Arnold could face the death when the penalty phase begins Monday.
The 31-year-old woman was convicted of aggravated murder in the death of 28-day-old Paris Talley on Aug. 30, 2005, at her home at 415 Hall Ave. The apartment was in the since-demolished Parkside Homes public housing complex.
Jurors began deliberating at 4:30 p.m. Thursday, but broke off around 8 p.m. They resumed this morning and had a verdict by about 11:30 a.m. The jurors were sequestered during deliberations and were taken to an area hotel.
The closing arguments and the jury instructions given by Montgomery County Common Pleas Judge Mary Wiseman took up nearly all of Thursday afternoon.
Assistant county prosecutor Dan Brandt told the jury during his closing argument that Arnold’s actions were “even more purposeful” than a slaying with a gun or a knife. Arnold had to carry the baby over, place her in the microwave, shut the door, then press buttons. Then she waited while her child cooked to death, Brandt said.
“If that’s not purposeful, what is?” Brandt asked.
Arnold admitted to police that the baby woke her up about 2:30 a.m., Brandt said. She also told police that she was alone, beside her other children, who were asleep upstairs, Brandt said.
Paris arrived at Children’s Medical Center with burns all over the front of her body, but no skin or fluid on her pink nightgown. Police found a tub filled with water and “translucent material” consistent with skin, Brandt said.
“That was baby Paris’ skin,” Brandt said. “It had her DNA. Baby Paris was cleaned up. She was re-dressed after she died.”
Brandt also said Arnold’s comments to hospital personnel, expressing surprise about the baby’s burns, “defied common sense. How could any person not have known those burns were present.”
Defense attorney Jon Paul Rion attacked the case and said that the evidence pointed as much to Terrell Talley, the baby’s father, as it did Arnold.
“This doesn’t make sense to you,” Rion said. “It doesn’t. I’ve been watching your faces.”
He said the prosecutor cut and fit evidence to show “this loving mother somehow was so evil that she killed her baby in this way.”
Rion said that testimony from Talley that Arnold said “I killed my baby” left out crucial context that she meant she failed as a mother by allowing the crime to happen, not that she did it herself.
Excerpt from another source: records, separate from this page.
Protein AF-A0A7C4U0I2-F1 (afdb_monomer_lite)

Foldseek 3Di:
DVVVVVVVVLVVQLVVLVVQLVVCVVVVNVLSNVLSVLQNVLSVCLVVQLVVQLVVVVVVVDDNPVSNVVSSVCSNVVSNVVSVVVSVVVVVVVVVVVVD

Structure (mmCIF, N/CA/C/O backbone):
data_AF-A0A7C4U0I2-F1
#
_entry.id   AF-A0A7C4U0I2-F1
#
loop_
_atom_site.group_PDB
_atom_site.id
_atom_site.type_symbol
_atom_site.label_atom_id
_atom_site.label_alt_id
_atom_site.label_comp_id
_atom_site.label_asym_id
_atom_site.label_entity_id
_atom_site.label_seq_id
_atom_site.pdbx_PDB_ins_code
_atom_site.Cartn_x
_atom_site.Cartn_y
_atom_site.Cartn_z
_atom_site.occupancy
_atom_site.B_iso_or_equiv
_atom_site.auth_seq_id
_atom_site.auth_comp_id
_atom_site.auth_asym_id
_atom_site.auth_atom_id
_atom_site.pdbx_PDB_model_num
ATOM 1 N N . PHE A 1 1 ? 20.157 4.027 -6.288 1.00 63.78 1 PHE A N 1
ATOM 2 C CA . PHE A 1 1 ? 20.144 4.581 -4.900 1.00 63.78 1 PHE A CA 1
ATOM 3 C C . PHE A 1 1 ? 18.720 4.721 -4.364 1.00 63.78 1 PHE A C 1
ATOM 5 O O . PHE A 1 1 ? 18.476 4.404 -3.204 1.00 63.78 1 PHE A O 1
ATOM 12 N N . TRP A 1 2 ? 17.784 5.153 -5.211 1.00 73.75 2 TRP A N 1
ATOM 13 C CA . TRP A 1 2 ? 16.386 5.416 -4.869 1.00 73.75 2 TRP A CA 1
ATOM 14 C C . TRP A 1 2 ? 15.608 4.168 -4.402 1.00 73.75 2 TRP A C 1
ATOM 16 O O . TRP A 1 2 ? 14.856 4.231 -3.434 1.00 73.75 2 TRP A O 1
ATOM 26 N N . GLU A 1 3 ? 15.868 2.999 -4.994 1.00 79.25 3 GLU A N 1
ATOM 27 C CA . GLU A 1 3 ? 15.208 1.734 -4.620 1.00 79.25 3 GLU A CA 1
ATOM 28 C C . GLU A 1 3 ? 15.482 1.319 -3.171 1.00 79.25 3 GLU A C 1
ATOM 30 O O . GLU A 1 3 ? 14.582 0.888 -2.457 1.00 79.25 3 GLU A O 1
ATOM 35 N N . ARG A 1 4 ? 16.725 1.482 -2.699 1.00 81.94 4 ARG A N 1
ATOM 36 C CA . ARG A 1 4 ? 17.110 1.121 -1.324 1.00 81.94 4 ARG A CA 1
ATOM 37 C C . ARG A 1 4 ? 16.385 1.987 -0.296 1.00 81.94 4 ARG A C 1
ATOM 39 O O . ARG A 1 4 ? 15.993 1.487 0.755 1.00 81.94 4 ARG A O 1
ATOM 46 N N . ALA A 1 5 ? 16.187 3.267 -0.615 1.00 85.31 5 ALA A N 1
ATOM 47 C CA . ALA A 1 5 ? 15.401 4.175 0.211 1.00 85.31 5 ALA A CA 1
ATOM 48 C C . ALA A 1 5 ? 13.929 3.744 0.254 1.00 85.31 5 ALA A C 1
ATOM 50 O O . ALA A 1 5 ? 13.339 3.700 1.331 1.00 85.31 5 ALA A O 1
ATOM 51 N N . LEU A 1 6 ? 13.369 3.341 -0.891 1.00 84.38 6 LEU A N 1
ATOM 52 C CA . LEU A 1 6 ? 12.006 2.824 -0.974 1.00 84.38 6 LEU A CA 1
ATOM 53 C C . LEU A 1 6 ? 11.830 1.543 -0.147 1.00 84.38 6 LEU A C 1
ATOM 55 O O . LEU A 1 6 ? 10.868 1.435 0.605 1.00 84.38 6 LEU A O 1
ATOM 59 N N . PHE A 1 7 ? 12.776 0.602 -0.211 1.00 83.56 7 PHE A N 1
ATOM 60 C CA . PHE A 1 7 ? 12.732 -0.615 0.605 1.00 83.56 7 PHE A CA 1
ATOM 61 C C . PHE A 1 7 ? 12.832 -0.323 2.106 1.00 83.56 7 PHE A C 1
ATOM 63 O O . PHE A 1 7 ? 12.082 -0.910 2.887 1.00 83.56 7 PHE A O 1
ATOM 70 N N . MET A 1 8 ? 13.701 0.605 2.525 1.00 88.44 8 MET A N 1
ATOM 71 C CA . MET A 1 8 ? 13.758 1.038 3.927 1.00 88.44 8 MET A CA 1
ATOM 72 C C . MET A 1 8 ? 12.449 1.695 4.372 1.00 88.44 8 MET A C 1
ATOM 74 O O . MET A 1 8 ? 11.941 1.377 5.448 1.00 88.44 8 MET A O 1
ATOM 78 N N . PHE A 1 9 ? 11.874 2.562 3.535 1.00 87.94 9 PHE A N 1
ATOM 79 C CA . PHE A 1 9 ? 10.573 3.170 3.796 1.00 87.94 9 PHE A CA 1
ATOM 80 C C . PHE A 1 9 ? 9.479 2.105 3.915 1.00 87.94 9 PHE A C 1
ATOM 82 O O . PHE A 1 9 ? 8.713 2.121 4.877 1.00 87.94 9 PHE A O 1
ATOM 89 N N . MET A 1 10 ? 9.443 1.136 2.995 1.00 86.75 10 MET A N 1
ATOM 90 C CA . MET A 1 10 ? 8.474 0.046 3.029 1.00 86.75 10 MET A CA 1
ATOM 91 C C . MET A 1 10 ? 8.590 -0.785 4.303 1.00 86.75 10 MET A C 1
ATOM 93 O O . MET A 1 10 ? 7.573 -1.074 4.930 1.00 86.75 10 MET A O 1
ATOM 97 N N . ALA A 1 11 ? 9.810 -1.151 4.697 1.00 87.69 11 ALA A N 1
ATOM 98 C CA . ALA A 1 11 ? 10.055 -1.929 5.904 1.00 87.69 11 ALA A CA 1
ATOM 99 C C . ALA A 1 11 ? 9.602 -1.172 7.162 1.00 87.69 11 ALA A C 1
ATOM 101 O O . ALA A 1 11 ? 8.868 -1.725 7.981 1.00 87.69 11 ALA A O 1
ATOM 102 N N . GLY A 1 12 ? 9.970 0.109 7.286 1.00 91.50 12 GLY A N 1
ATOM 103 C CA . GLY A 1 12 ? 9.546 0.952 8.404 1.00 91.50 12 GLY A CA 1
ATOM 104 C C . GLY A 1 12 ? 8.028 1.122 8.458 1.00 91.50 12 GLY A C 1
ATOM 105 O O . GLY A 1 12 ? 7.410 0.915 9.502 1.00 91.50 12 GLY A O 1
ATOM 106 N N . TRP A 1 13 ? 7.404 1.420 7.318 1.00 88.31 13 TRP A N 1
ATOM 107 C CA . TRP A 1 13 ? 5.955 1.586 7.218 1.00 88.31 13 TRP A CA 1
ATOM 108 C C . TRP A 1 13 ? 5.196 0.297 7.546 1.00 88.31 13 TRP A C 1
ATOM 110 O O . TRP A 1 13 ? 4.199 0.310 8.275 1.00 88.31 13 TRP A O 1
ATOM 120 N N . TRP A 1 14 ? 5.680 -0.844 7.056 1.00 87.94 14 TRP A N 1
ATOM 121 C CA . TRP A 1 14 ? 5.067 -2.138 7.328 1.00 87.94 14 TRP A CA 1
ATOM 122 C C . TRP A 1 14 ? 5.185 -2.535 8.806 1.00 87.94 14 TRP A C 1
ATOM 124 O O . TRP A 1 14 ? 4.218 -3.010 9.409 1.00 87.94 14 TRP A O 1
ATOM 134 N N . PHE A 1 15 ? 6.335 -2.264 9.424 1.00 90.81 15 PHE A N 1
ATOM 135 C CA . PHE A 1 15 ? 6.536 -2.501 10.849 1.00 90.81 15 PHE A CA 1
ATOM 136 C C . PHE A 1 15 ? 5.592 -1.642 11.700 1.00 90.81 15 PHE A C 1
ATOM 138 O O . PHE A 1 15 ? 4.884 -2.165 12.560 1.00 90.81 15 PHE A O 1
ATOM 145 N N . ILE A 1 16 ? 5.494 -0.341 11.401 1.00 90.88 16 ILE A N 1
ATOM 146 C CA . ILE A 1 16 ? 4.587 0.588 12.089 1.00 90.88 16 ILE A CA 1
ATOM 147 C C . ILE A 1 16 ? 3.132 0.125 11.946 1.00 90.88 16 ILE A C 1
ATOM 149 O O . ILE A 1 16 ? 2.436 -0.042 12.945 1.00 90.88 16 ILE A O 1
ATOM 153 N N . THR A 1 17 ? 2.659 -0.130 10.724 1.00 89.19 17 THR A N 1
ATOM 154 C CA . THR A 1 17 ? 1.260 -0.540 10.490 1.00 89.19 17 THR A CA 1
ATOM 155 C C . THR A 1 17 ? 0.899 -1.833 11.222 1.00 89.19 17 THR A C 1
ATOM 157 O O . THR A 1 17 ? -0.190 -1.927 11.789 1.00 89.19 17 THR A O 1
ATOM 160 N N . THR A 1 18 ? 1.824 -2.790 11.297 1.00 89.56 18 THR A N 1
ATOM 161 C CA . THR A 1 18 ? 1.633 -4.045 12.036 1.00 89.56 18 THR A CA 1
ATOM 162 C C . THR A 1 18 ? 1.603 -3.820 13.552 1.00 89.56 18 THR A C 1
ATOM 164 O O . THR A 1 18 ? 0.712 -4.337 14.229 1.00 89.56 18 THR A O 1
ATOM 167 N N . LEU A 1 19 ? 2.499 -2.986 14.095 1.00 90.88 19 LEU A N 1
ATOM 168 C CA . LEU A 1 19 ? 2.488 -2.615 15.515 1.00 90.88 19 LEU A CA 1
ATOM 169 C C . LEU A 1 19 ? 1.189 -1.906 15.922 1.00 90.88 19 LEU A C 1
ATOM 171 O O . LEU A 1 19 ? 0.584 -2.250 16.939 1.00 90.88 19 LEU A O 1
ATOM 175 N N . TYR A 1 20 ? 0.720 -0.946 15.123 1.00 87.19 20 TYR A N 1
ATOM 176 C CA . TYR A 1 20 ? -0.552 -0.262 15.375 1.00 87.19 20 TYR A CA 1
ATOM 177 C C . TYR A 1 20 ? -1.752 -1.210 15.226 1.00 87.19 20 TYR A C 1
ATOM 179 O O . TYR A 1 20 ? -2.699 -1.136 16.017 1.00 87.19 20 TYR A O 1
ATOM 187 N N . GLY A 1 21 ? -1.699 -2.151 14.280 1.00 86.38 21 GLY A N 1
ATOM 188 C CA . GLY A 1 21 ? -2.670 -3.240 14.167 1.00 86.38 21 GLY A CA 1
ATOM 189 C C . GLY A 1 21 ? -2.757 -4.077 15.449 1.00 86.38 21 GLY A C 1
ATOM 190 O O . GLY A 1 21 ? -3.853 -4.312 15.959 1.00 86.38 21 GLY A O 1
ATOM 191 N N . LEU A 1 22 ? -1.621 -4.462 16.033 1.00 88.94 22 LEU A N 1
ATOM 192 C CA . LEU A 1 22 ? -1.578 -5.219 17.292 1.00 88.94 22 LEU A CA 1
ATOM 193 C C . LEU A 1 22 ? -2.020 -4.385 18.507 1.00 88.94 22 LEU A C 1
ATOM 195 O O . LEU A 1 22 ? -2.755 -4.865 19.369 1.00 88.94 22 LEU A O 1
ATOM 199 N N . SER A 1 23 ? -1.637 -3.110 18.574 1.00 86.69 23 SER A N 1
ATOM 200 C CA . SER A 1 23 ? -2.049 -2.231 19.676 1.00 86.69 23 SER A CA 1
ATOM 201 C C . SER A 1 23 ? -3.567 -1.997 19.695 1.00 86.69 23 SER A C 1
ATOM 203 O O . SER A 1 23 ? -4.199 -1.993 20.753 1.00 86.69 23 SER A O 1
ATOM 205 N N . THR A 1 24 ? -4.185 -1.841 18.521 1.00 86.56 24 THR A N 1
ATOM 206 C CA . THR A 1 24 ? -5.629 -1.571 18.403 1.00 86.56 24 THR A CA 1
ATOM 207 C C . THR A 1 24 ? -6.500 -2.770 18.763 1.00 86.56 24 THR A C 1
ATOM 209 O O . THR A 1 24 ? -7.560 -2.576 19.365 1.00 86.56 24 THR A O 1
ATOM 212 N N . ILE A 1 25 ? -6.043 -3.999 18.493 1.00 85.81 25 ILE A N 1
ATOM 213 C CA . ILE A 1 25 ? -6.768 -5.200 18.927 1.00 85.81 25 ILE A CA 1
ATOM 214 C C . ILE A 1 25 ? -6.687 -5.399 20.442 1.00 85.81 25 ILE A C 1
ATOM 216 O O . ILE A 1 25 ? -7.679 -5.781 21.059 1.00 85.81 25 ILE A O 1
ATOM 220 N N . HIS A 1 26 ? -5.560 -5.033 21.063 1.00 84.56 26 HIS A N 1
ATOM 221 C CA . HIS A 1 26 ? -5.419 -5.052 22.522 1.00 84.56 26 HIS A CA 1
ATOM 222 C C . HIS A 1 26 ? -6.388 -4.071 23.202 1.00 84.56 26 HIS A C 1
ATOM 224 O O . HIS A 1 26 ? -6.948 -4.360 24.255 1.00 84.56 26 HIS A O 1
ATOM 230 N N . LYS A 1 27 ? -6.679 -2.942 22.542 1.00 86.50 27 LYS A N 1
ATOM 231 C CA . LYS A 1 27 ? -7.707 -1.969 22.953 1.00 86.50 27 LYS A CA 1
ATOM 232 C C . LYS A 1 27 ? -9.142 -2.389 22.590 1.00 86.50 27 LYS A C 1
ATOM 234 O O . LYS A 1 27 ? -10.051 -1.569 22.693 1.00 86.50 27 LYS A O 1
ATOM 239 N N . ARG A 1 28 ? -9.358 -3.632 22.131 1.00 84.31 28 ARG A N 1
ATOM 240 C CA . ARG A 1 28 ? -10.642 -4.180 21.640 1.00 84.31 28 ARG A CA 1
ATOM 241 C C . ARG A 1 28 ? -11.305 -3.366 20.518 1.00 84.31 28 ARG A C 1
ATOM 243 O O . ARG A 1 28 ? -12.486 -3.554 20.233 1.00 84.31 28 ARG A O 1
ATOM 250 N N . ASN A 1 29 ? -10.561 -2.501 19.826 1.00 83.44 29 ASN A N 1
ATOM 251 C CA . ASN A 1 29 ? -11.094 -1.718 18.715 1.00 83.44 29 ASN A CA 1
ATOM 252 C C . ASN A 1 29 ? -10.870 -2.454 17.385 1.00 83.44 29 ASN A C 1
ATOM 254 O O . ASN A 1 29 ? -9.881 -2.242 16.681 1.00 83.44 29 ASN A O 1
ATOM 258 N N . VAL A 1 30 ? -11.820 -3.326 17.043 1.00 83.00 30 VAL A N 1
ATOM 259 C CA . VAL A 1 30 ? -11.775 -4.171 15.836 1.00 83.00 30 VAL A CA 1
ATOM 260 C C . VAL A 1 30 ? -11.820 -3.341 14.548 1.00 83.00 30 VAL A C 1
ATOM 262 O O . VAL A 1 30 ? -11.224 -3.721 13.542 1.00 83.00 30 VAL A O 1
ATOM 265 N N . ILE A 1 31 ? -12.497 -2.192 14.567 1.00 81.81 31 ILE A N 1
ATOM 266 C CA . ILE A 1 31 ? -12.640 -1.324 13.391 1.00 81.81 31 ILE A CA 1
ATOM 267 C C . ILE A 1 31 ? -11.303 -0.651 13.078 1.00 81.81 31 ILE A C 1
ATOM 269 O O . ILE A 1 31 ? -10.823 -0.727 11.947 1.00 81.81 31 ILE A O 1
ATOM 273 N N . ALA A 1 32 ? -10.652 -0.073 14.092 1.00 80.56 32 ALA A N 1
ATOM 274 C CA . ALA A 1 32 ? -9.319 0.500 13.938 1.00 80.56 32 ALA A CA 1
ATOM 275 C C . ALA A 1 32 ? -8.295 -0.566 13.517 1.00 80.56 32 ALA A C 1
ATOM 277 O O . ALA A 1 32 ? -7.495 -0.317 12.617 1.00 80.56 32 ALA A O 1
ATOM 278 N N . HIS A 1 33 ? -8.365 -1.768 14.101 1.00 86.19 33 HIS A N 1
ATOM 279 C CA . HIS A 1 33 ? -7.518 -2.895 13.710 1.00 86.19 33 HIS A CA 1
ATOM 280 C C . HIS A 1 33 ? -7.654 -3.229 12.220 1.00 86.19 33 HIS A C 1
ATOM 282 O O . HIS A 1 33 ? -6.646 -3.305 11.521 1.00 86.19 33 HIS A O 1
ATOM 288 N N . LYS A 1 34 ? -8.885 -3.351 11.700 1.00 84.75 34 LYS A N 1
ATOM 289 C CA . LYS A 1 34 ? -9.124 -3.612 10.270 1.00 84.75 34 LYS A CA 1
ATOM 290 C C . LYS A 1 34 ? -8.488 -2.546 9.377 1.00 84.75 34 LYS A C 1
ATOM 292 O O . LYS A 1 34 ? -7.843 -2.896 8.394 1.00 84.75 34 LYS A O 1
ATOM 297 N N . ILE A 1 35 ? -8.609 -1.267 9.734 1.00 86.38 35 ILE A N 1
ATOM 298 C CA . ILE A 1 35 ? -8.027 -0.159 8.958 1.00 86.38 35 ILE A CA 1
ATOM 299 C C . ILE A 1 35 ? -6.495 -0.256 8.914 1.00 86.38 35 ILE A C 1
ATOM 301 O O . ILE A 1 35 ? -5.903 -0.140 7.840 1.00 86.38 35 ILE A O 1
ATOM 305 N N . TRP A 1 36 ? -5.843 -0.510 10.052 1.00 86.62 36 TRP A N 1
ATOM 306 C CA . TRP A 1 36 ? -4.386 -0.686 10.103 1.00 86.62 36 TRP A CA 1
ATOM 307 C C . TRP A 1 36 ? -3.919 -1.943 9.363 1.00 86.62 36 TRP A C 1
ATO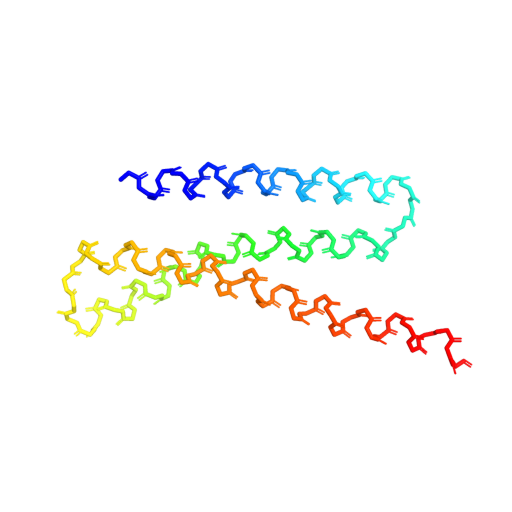M 309 O O . TRP A 1 36 ? -2.898 -1.903 8.676 1.00 86.62 36 TRP A O 1
ATOM 319 N N . MET A 1 37 ? -4.697 -3.026 9.416 1.00 88.38 37 MET A N 1
ATOM 320 C CA . MET A 1 37 ? -4.409 -4.252 8.671 1.00 88.38 37 MET A CA 1
ATOM 321 C C . MET A 1 37 ? -4.543 -4.071 7.157 1.00 88.38 37 MET A C 1
ATOM 323 O O . MET A 1 37 ? -3.72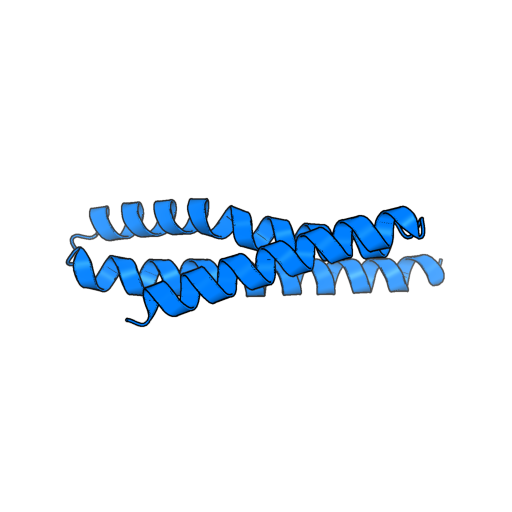3 -4.616 6.426 1.00 88.38 37 MET A O 1
ATOM 327 N N . ILE A 1 38 ? -5.499 -3.270 6.670 1.00 87.88 38 ILE A N 1
ATOM 328 C CA . ILE A 1 38 ? -5.621 -2.949 5.234 1.00 87.88 38 ILE A CA 1
ATOM 329 C C . ILE A 1 38 ? -4.357 -2.238 4.728 1.00 87.88 38 ILE A C 1
ATOM 331 O O . ILE A 1 38 ? -3.841 -2.589 3.669 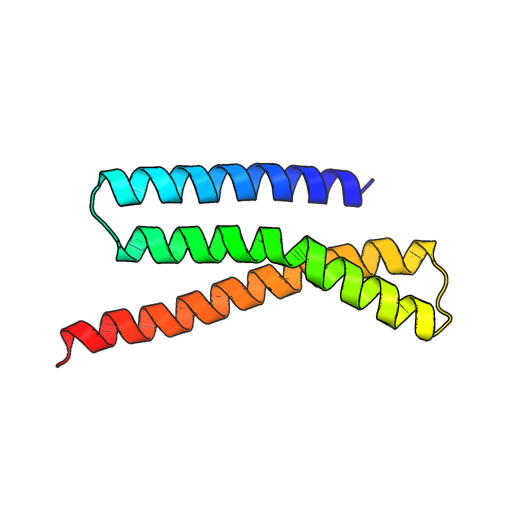1.00 87.88 38 ILE A O 1
ATOM 335 N N . ARG A 1 39 ? -3.812 -1.297 5.513 1.00 86.94 39 ARG A N 1
ATOM 336 C CA . ARG A 1 39 ? -2.549 -0.602 5.191 1.00 86.94 39 ARG A CA 1
ATOM 337 C C . ARG A 1 39 ? -1.337 -1.537 5.187 1.00 86.94 39 ARG A C 1
ATOM 339 O O . ARG A 1 39 ? -0.413 -1.338 4.409 1.00 86.94 39 ARG A O 1
ATOM 346 N N . SER A 1 40 ? -1.322 -2.544 6.057 1.00 89.38 40 SER A N 1
ATOM 347 C CA . SER A 1 40 ? -0.269 -3.569 6.072 1.00 89.38 40 SER A CA 1
ATOM 348 C C . SER A 1 40 ? -0.385 -4.495 4.851 1.00 89.38 40 SER A C 1
ATOM 350 O O . SER A 1 40 ? 0.601 -4.763 4.164 1.00 89.38 40 SER A O 1
ATOM 352 N N . TYR A 1 41 ? -1.610 -4.896 4.495 1.00 87.75 41 TYR A N 1
ATOM 353 C CA . TYR A 1 41 ? -1.881 -5.741 3.330 1.00 87.75 41 TYR A CA 1
ATOM 354 C C . TYR A 1 41 ? -1.484 -5.092 2.005 1.00 87.75 41 TYR A C 1
ATOM 356 O O . TYR A 1 41 ? -0.947 -5.775 1.134 1.00 87.75 41 TYR A O 1
ATOM 364 N N . SER A 1 42 ? -1.698 -3.784 1.848 1.00 89.06 42 SER A N 1
ATOM 365 C CA . SER A 1 42 ? -1.282 -3.085 0.629 1.00 89.06 42 SER A CA 1
ATOM 366 C C . SER A 1 42 ? 0.227 -3.139 0.414 1.00 89.06 42 SER A C 1
ATOM 368 O O . SER A 1 42 ? 0.674 -3.301 -0.716 1.00 89.06 42 SER A O 1
ATOM 370 N N . MET A 1 43 ? 1.015 -3.085 1.492 1.00 85.94 43 MET A N 1
ATOM 371 C CA . MET A 1 43 ? 2.474 -3.199 1.410 1.00 85.94 43 MET A CA 1
ATOM 372 C C . MET A 1 43 ? 2.924 -4.596 0.990 1.00 85.94 43 MET A C 1
ATOM 374 O O . MET A 1 43 ? 3.857 -4.724 0.200 1.00 85.94 43 MET A O 1
ATOM 378 N N . ALA A 1 44 ? 2.249 -5.642 1.474 1.00 87.88 44 ALA A N 1
ATOM 379 C CA . ALA A 1 44 ? 2.516 -7.014 1.048 1.00 87.88 44 ALA A CA 1
ATOM 380 C C . ALA A 1 44 ? 2.122 -7.241 -0.425 1.00 87.88 44 ALA A C 1
ATOM 382 O O . ALA A 1 44 ? 2.845 -7.904 -1.172 1.00 87.88 44 ALA A O 1
ATOM 383 N N . MET A 1 45 ? 1.008 -6.645 -0.866 1.00 87.44 45 MET A N 1
ATOM 384 C CA . MET A 1 45 ? 0.522 -6.755 -2.245 1.00 87.44 45 MET A CA 1
ATOM 385 C C . MET A 1 45 ? 1.466 -6.105 -3.264 1.00 87.44 45 MET A C 1
ATOM 387 O O . MET A 1 45 ? 1.535 -6.564 -4.408 1.00 87.44 45 MET A O 1
ATOM 391 N N . THR A 1 46 ? 2.264 -5.118 -2.844 1.00 86.75 46 THR A N 1
ATOM 392 C CA . THR A 1 46 ? 3.330 -4.528 -3.663 1.00 86.75 46 THR A CA 1
ATOM 393 C C . THR A 1 46 ? 4.205 -5.592 -4.311 1.00 86.75 46 THR A C 1
ATOM 395 O O . THR A 1 46 ? 4.372 -5.551 -5.524 1.00 86.75 46 THR A O 1
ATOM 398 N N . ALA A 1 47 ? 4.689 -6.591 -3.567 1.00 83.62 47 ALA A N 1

His voice breaking, Rion noted that several of the women on the jury were mothers and asked “wouldn’t you feel personally responsible?”
Rion also said that Arnold was very intoxicated, having drank half of a bottle of Bacardi 151 Rum.
“No mother is going to do this, in this way,” Rion said. “China Arnold is innocent of these charges.”
Assistant county Prosecutor David Franceschelli then gave the final closing argument, ridiculing Arnold as “the mother of the year.”
He said that Arnold told hospital personnel that the baby’s body felt warm in the middle of the night.
“The only person who should have known the baby was hot to the touch was the murderer,” Franceschelli said. “Those were her words, because she’s the murderer.”
Franceschelli said that there was no testimony that the matter on the shoes was a bodily substance, nor was there any evidence presented as to the exact amounts of rum Arnold drank. He also said that three other witnesses corroborated Terrell Talley’s account of giving a key to his sister to check on Arnold and the baby, then lock the door.
“Everyone’s lying except the defendant,” Franceschelli said. “That’s what you have to believe. Everybody’s lying but her, and she couldn’t tell the same story twice.”
Unlike the first two trials, in 2008, there was no jury view of the crime scene. Arnold’s former residence, 415 Hall Ave., was part of the Parkside Homes housing complex that has since been torn down.
The first trial ended in February 2008 in a mistrial after the boy came forward - after the defense had rested - and said he saw another child put the baby in the oven. The boy was 5 years old in August 2005.
Arnold was convicted of all charges in September 2008 and sentenced to life without parole. The Ohio Second District Court of Appeals reversed that conviction in November 2010.